Both base stations (BSs) and mobile subscribers (MSs) work together using CDMA technology, ensuring that multiple users can share the same frequency band with minimal interference while providing high-quality, secure communication. The base station in a CDMA cellular system is responsible for managing communications between mobile subscribers and the core network. It performs various functions, including signal transmission, reception, and power control. Mobile subscribers communicate with the base station using specific hardware and protocols that allow for mobile connectivity while maintaining call quality and data services. Following are the specifications of BS and MS.
1. Frequency Band:
• Uplink: 824–849 MHz (USA), 890–915 MHz (Europe)
• Downlink: 869–894 MHz (USA), 935–960 MHz (Europe)
2. Channel Bandwidth:
• 1.25 MHz (Standard for CDMA2000) or 5 MHz (for WCDMA in 3G systems)
3. Transmit Power:
• For Base Station : Between 20W to 50W depending on the cell size and location (urban/rural areas)
• For Mobile Subscriber : Between 200 mW to 1W for mobile handsets (Power control adjusts according to proximity to the base station)
4. Antenna Configuration:
• Multiple sector antennas for spatial diversity (e.g., 3-sector, 6-sector configurations)
• Support for MIMO (Multiple Input, Multiple Output) antennas in newer systems
5. Modulation Techniques:
• QPSK (Quadrature Phase Shift Keying), BPSK (Binary Phase Shift Keying)
6. Spread Spectrum Technique:
• Direct Sequence Spread Spectrum (DSSS) with unique pseudo-random codes for each user
• Spreading factor for Mobile Subscriber : 128 chips per symbol in CDMA2000, 256 chips per symbol for higher data rates in 3G systems
7. Power Control:
• Fast closed-loop power control to mitigate interference and optimize signal quality
8. Handoff Support:
• Soft handoff (simultaneous connection to multiple base stations)
• Hard handoff (switching from one base station to another without overlap)
9. Channel Access Method:
• Code Division Multiple Access (CDMA), using unique spreading codes for each user to avoid interference
10. Voice/Data Capacity:
• Up to 55 simultaneous voice users per sector (CDMA2000)
• Data rates up to 2 Mbps (EV-DO and CDMA2000 1xEV-DO for higher-speed data services)
11. Security Features:
• Authentication algorithms
• Encryption (A5/3 encryption for securing data transmission)

cdma tutorial fig1

In CDMA Base Station (BTS) to Mobile Subscriber Stations path is called forward link and Mobile subscriber stations to BTS path is called reverse link. There are two main types of codes used in CDMA, PN sequence codes and walsh codes.

PN Sequence codes

PN sequence codes are used in reverse link. These codes differentiates various mobile subscribers at base station as they are unique to all mobile subscribers. There are access and traffic channels used from mobile to Base station in CDMA. PN sequence is a sequence of binary numbers which appears to be random but it is periodic in nature. For example, 3 bit PN sequence is generated with the LFSR(Linear Feedback Shift Register) shown below.

cdma tutorial fig2

Say initial output bit pattern is '001' . The same pattern repeats after 2^3-1 or 7 patterns. There are two types of PN sequences used in CDMA, 15 bit pattern and 42 bit pattern.
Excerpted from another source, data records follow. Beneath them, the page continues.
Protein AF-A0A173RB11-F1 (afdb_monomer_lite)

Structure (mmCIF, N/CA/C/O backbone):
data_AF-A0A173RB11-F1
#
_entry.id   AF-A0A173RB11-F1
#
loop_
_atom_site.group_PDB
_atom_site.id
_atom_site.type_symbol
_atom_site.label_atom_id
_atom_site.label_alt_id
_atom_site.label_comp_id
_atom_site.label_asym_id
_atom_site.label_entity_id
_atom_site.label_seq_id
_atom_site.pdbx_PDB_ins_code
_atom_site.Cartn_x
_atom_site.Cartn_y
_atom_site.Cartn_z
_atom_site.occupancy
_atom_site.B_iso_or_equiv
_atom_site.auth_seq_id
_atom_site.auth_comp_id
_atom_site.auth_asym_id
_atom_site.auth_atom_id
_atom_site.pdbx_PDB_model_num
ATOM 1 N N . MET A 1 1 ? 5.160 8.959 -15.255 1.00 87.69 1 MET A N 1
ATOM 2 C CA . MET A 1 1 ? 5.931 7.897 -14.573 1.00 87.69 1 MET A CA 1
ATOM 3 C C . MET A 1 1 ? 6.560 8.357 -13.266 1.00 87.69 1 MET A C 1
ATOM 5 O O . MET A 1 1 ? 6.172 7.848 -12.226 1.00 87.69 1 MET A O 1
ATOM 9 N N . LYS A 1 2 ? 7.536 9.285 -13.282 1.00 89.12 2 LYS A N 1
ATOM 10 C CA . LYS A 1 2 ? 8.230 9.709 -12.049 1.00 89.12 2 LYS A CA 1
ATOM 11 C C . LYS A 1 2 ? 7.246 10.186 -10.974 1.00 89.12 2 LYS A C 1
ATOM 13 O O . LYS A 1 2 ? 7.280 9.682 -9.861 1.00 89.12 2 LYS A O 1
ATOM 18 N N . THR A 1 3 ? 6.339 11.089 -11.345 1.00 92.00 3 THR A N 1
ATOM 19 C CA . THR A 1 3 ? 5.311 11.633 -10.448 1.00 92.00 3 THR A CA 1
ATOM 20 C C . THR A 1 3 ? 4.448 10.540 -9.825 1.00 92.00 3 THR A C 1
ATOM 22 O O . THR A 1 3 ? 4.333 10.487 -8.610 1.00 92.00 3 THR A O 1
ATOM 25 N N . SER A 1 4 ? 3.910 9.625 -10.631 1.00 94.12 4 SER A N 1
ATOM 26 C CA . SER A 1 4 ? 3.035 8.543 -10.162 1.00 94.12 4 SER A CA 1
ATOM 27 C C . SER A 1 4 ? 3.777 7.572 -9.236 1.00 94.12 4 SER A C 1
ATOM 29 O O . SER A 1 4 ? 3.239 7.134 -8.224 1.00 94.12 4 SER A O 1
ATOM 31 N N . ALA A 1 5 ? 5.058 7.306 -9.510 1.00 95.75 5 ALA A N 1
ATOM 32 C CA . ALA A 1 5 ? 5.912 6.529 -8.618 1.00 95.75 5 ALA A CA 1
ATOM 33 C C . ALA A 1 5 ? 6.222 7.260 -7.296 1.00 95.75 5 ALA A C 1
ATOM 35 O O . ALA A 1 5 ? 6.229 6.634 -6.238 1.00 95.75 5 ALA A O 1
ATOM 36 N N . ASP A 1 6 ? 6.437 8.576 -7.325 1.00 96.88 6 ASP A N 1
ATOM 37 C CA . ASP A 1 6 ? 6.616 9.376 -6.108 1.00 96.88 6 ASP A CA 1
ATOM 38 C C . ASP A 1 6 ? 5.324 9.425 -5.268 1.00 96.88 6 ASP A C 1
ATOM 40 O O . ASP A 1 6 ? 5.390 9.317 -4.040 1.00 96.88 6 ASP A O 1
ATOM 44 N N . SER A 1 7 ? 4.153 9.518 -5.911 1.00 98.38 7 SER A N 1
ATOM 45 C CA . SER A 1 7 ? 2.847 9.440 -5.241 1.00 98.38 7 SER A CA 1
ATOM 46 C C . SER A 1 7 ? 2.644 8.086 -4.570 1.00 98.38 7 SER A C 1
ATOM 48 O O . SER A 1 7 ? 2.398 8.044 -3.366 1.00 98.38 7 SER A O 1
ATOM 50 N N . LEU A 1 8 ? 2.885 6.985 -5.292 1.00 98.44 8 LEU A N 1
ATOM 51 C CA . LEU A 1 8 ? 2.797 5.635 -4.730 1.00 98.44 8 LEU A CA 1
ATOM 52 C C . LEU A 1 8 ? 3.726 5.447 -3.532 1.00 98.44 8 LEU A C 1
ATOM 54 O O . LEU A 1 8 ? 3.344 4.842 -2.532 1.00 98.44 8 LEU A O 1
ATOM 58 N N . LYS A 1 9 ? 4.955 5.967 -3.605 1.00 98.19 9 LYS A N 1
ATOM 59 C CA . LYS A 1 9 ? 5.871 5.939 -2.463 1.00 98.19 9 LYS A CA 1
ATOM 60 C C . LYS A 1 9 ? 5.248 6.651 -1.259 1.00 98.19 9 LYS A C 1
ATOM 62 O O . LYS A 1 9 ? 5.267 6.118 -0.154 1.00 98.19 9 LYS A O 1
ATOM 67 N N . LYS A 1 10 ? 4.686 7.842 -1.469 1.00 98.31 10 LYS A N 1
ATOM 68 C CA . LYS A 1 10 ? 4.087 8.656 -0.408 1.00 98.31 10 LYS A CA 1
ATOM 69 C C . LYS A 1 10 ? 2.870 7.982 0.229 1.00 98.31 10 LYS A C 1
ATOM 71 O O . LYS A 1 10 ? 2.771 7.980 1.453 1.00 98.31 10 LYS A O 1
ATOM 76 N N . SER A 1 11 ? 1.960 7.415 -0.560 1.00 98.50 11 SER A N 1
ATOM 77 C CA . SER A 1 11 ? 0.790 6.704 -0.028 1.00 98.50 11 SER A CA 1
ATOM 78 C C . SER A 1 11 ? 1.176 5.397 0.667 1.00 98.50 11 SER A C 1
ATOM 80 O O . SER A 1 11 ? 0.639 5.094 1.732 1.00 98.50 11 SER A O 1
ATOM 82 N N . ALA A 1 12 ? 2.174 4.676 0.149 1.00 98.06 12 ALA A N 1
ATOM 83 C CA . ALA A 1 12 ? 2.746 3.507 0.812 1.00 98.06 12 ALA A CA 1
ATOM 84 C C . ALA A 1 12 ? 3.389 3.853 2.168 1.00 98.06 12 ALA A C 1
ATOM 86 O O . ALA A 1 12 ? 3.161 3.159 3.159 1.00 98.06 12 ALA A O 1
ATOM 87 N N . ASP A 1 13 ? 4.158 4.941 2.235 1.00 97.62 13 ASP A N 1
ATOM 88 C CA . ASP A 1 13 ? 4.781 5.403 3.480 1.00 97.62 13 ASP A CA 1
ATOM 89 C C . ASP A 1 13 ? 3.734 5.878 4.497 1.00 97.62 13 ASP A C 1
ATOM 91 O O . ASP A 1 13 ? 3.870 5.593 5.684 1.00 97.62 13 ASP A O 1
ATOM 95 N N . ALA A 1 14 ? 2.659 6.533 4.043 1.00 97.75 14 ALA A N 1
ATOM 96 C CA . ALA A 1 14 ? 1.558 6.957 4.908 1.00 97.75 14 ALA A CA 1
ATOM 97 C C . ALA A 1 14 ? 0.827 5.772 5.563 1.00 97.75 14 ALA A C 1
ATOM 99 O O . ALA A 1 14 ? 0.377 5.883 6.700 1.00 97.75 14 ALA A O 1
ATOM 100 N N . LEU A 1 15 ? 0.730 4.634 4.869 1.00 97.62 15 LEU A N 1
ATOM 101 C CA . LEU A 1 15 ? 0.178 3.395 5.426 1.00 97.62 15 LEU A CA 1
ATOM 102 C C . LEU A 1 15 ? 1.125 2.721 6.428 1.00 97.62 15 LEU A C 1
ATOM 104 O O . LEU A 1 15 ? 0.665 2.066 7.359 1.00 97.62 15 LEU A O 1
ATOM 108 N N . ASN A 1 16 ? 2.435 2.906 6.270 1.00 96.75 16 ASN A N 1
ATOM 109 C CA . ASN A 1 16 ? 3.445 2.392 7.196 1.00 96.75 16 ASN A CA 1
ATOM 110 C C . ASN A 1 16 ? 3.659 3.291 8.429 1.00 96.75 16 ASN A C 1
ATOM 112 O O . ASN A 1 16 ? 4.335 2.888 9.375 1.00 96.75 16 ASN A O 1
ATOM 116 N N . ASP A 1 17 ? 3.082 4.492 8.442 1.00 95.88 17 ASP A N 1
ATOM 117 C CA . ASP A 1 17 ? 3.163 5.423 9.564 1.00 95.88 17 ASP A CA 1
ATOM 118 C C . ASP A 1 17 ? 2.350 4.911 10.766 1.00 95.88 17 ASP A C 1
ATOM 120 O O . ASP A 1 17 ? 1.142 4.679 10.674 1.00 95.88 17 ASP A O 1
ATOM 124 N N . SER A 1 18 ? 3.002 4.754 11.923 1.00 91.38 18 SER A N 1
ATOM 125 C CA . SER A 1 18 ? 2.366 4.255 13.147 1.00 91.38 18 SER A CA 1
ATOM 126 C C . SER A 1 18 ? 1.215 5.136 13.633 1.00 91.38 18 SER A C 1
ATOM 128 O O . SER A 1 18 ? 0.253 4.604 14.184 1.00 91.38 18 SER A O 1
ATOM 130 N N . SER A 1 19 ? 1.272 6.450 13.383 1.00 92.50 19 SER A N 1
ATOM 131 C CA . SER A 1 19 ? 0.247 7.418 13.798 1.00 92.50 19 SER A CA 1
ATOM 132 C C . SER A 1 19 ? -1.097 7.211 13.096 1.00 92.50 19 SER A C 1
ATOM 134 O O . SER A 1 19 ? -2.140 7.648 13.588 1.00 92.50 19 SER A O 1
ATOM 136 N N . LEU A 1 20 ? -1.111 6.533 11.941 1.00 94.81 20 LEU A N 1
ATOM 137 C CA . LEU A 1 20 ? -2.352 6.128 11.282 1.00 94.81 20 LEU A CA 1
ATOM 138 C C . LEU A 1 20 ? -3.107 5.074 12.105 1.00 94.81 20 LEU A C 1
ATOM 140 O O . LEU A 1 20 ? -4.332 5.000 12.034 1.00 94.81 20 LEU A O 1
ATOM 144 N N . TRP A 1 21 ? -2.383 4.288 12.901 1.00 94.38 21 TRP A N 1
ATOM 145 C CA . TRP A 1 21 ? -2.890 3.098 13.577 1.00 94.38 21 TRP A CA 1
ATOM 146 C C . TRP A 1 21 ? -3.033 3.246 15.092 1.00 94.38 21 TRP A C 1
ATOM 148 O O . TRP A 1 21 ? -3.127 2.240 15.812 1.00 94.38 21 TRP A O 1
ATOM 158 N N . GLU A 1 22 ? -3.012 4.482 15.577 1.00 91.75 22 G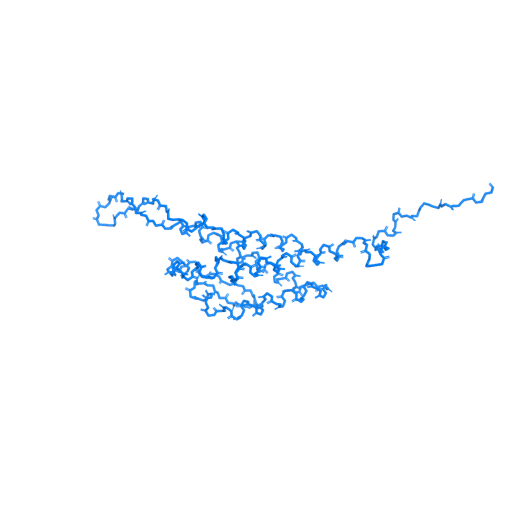LU A N 1
ATOM 159 C CA . GLU A 1 22 ? -3.290 4.827 16.964 1.00 91.75 22 GLU A CA 1
ATOM 160 C C . GLU A 1 22 ? -4.800 4.898 17.192 1.00 91.75 22 GLU A C 1
ATOM 162 O O . GLU A 1 22 ? -5.556 5.430 16.372 1.00 91.75 22 GLU A O 1
ATOM 167 N N . LYS A 1 23 ? -5.249 4.344 18.321 1.00 89.94 23 LYS A N 1
ATOM 168 C CA . LYS A 1 23 ? -6.645 4.474 18.736 1.00 89.94 23 LYS A CA 1
ATOM 169 C C . LYS A 1 23 ? -6.927 5.923 19.107 1.00 89.94 23 LYS A C 1
ATOM 171 O O . LYS A 1 23 ? -6.097 6.594 19.718 1.00 89.94 23 LYS A O 1
ATOM 176 N N . LYS A 1 24 ? -8.128 6.384 18.785 1.00 85.81 24 LYS A N 1
ATOM 177 C CA . LYS A 1 24 ? -8.632 7.697 19.174 1.00 85.81 24 LYS A CA 1
ATOM 178 C C . LYS A 1 24 ? -9.894 7.533 19.999 1.00 85.81 24 LYS A C 1
ATOM 180 O O . LYS A 1 24 ? -10.645 6.575 19.836 1.00 85.81 24 LYS A O 1
ATOM 185 N N . LYS A 1 25 ? -10.149 8.510 20.867 1.00 81.19 25 LYS A N 1
ATOM 186 C CA . LYS A 1 25 ? -11.449 8.646 21.523 1.00 81.19 25 LYS A CA 1
ATOM 187 C C . LYS A 1 25 ? -12.449 9.132 20.483 1.00 81.19 25 LYS A C 1
ATOM 189 O O . LYS A 1 25 ? -12.376 10.282 20.053 1.00 81.19 25 LYS A O 1
ATOM 194 N N . ILE A 1 26 ? -13.354 8.253 20.071 1.00 78.44 26 ILE A N 1
ATOM 195 C CA . ILE A 1 26 ? -14.413 8.557 19.115 1.00 78.44 26 ILE A CA 1
ATOM 196 C C . ILE A 1 26 ? -15.737 8.568 19.859 1.00 78.44 26 ILE A C 1
ATOM 198 O O . ILE A 1 26 ? -16.041 7.658 20.629 1.00 78.44 26 ILE A O 1
ATOM 202 N N . LYS A 1 27 ? -16.536 9.605 19.630 1.00 73.06 27 LYS A N 1
ATOM 203 C CA . LYS A 1 27 ? -17.909 9.640 20.119 1.00 73.06 27 LYS A CA 1
ATOM 204 C C . LYS A 1 27 ? -18.751 8.753 19.211 1.00 73.06 27 LYS A C 1
ATOM 206 O O . LYS A 1 27 ? -18.929 9.077 18.039 1.00 73.06 27 LYS A O 1
ATOM 211 N N . LYS A 1 28 ? -19.239 7.633 19.737 1.00 69.00 28 LYS A N 1
ATOM 212 C CA . LYS A 1 28 ? -20.264 6.821 19.079 1.00 69.00 28 LYS A CA 1
ATOM 213 C C . LYS A 1 28 ? -21.580 7.038 19.804 1.00 69.00 28 LYS A C 1
ATOM 215 O O . LYS A 1 28 ? -21.616 7.115 21.029 1.00 69.00 28 LYS A O 1
ATOM 220 N N . LYS A 1 29 ? -22.654 7.160 19.034 1.00 64.12 29 LYS A N 1
ATOM 221 C CA . LYS A 1 29 ? -24.002 7.214 19.584 1.00 64.12 29 LYS A CA 1
ATOM 222 C C . LYS A 1 29 ? -24.448 5.783 19.856 1.00 64.12 29 LYS A C 1
ATOM 224 O O . LYS A 1 29 ? -24.438 4.969 18.936 1.00 64.12 29 LYS A O 1
ATOM 229 N N . ASP A 1 30 ? -24.783 5.477 21.102 1.00 58.81 30 ASP A N 1
ATOM 230 C CA . ASP A 1 30 ? -25.356 4.181 21.456 1.00 58.81 30 ASP A CA 1
ATOM 231 C C . ASP A 1 30 ? -26.739 4.041 20.797 1.00 58.81 30 ASP A C 1
ATOM 233 O O . ASP A 1 30 ? -27.607 4.900 20.973 1.00 58.81 30 ASP A O 1
ATOM 237 N N . GLU A 1 31 ? -26.951 2.979 20.016 1.00 60.44 31 GLU A N 1
ATOM 238 C CA . GLU A 1 31 ? -28.215 2.741 19.304 1.00 60.44 31 GLU A CA 1
ATOM 239 C C . GLU A 1 31 ? -29.392 2.422 20.245 1.00 60.44 31 GLU A C 1
ATOM 241 O O . GLU A 1 31 ? -30.546 2.535 19.833 1.00 60.44 31 GLU A O 1
ATOM 246 N N . LYS A 1 32 ? -29.133 2.051 21.508 1.00 62.41 32 LYS A N 1
ATOM 247 C CA . LYS A 1 32 ? -30.166 1.707 22.497 1.00 62.41 32 LYS A CA 1
ATOM 248 C C . LYS A 1 32 ? -30.515 2.854 23.437 1.00 62.41 32 LYS A C 1
ATOM 250 O O . LYS A 1 32 ? -31.673 2.961 23.828 1.00 62.41 32 LYS A O 1
ATOM 255 N N . THR A 1 33 ? -29.549 3.689 23.818 1.00 63.62 33 THR A N 1
ATOM 256 C CA . THR A 1 33 ? -29.774 4.777 24.793 1.00 63.62 33 THR A CA 1
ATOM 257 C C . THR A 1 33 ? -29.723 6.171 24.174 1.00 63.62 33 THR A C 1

PN sequence properties: 1. Difference of number of 0's and 1's always be equal to 1 in any PN sequence.
2. Correlation value of any two PN codes is determined by following equation.
(No. of like bits- No. of unlike bits) / (Total no. of bits)
Consider PN sequence of pattern 1110010, If both the patterns are same without any delay then correlation value is 7-0/7, leads to 1 i.e. maximum value.
For a bit change in this PN codes leads to bit pattern equal to 0111001 and it will give correlation value of 3-4/7 i.e. -1/7. Hence it is easy to get back the data of the Mobile/Base station if the PN code is known.
3. For N bit code, there will be N ones or zero runs. 1/2 of run will be of length 1, 1/4 of run will be of length 2, 1/8 of run will be of length 3 and so on.

Walsh codes

Walsh code is called Hadamard Transform. Few of the codes are mentioned below. Walsh codes are orthogonal to each other, Walsh codes differentiates each channel on forward link from Base station to Mobile Subscribers. They are unique for all the channels. There are pilot, sync, paging and traffic channels on this forward link path. W0 is used for pilot channel, W32 is used for sync channel, W1 to W7 are used for paging channel and rest of the 64 Walsh codes are used for traffic channels in IS 95 version of CDMA. There are 256 Walsh codes in CDMA-2000 version. Following figure is of CDMA Physical layer for Mobile Subscriber. Walsh code of length n will have n rows of n x n matrix.

For Example W2= [0 0
0 1]

W4=[0 0 0 0
0 1 0 1
0 0 1 1
0 1 1 0]

Walsh Codes properties 1. Cross correlation between two different Walsh codes is not zero; hence it cannot be used if good synchronization is not available. Instead PN sequence is used.
2. Walsh codes are orthogonal to each other as mentioned above.

CDMA Physical layer for Mobile Subscriber

Figure depicts all the modules used in CDMA Physical layer, as shown green modules are not used in access channel path, while the same are used in traffic channel path.

CDMA Physical layer Mobile subscriber cdma tutorial fig3

CDMA Physical layer for Base station

Figure depicts CDMA Physical layer used in CDMA Base station, as shown various channels follow different physical layer architecture.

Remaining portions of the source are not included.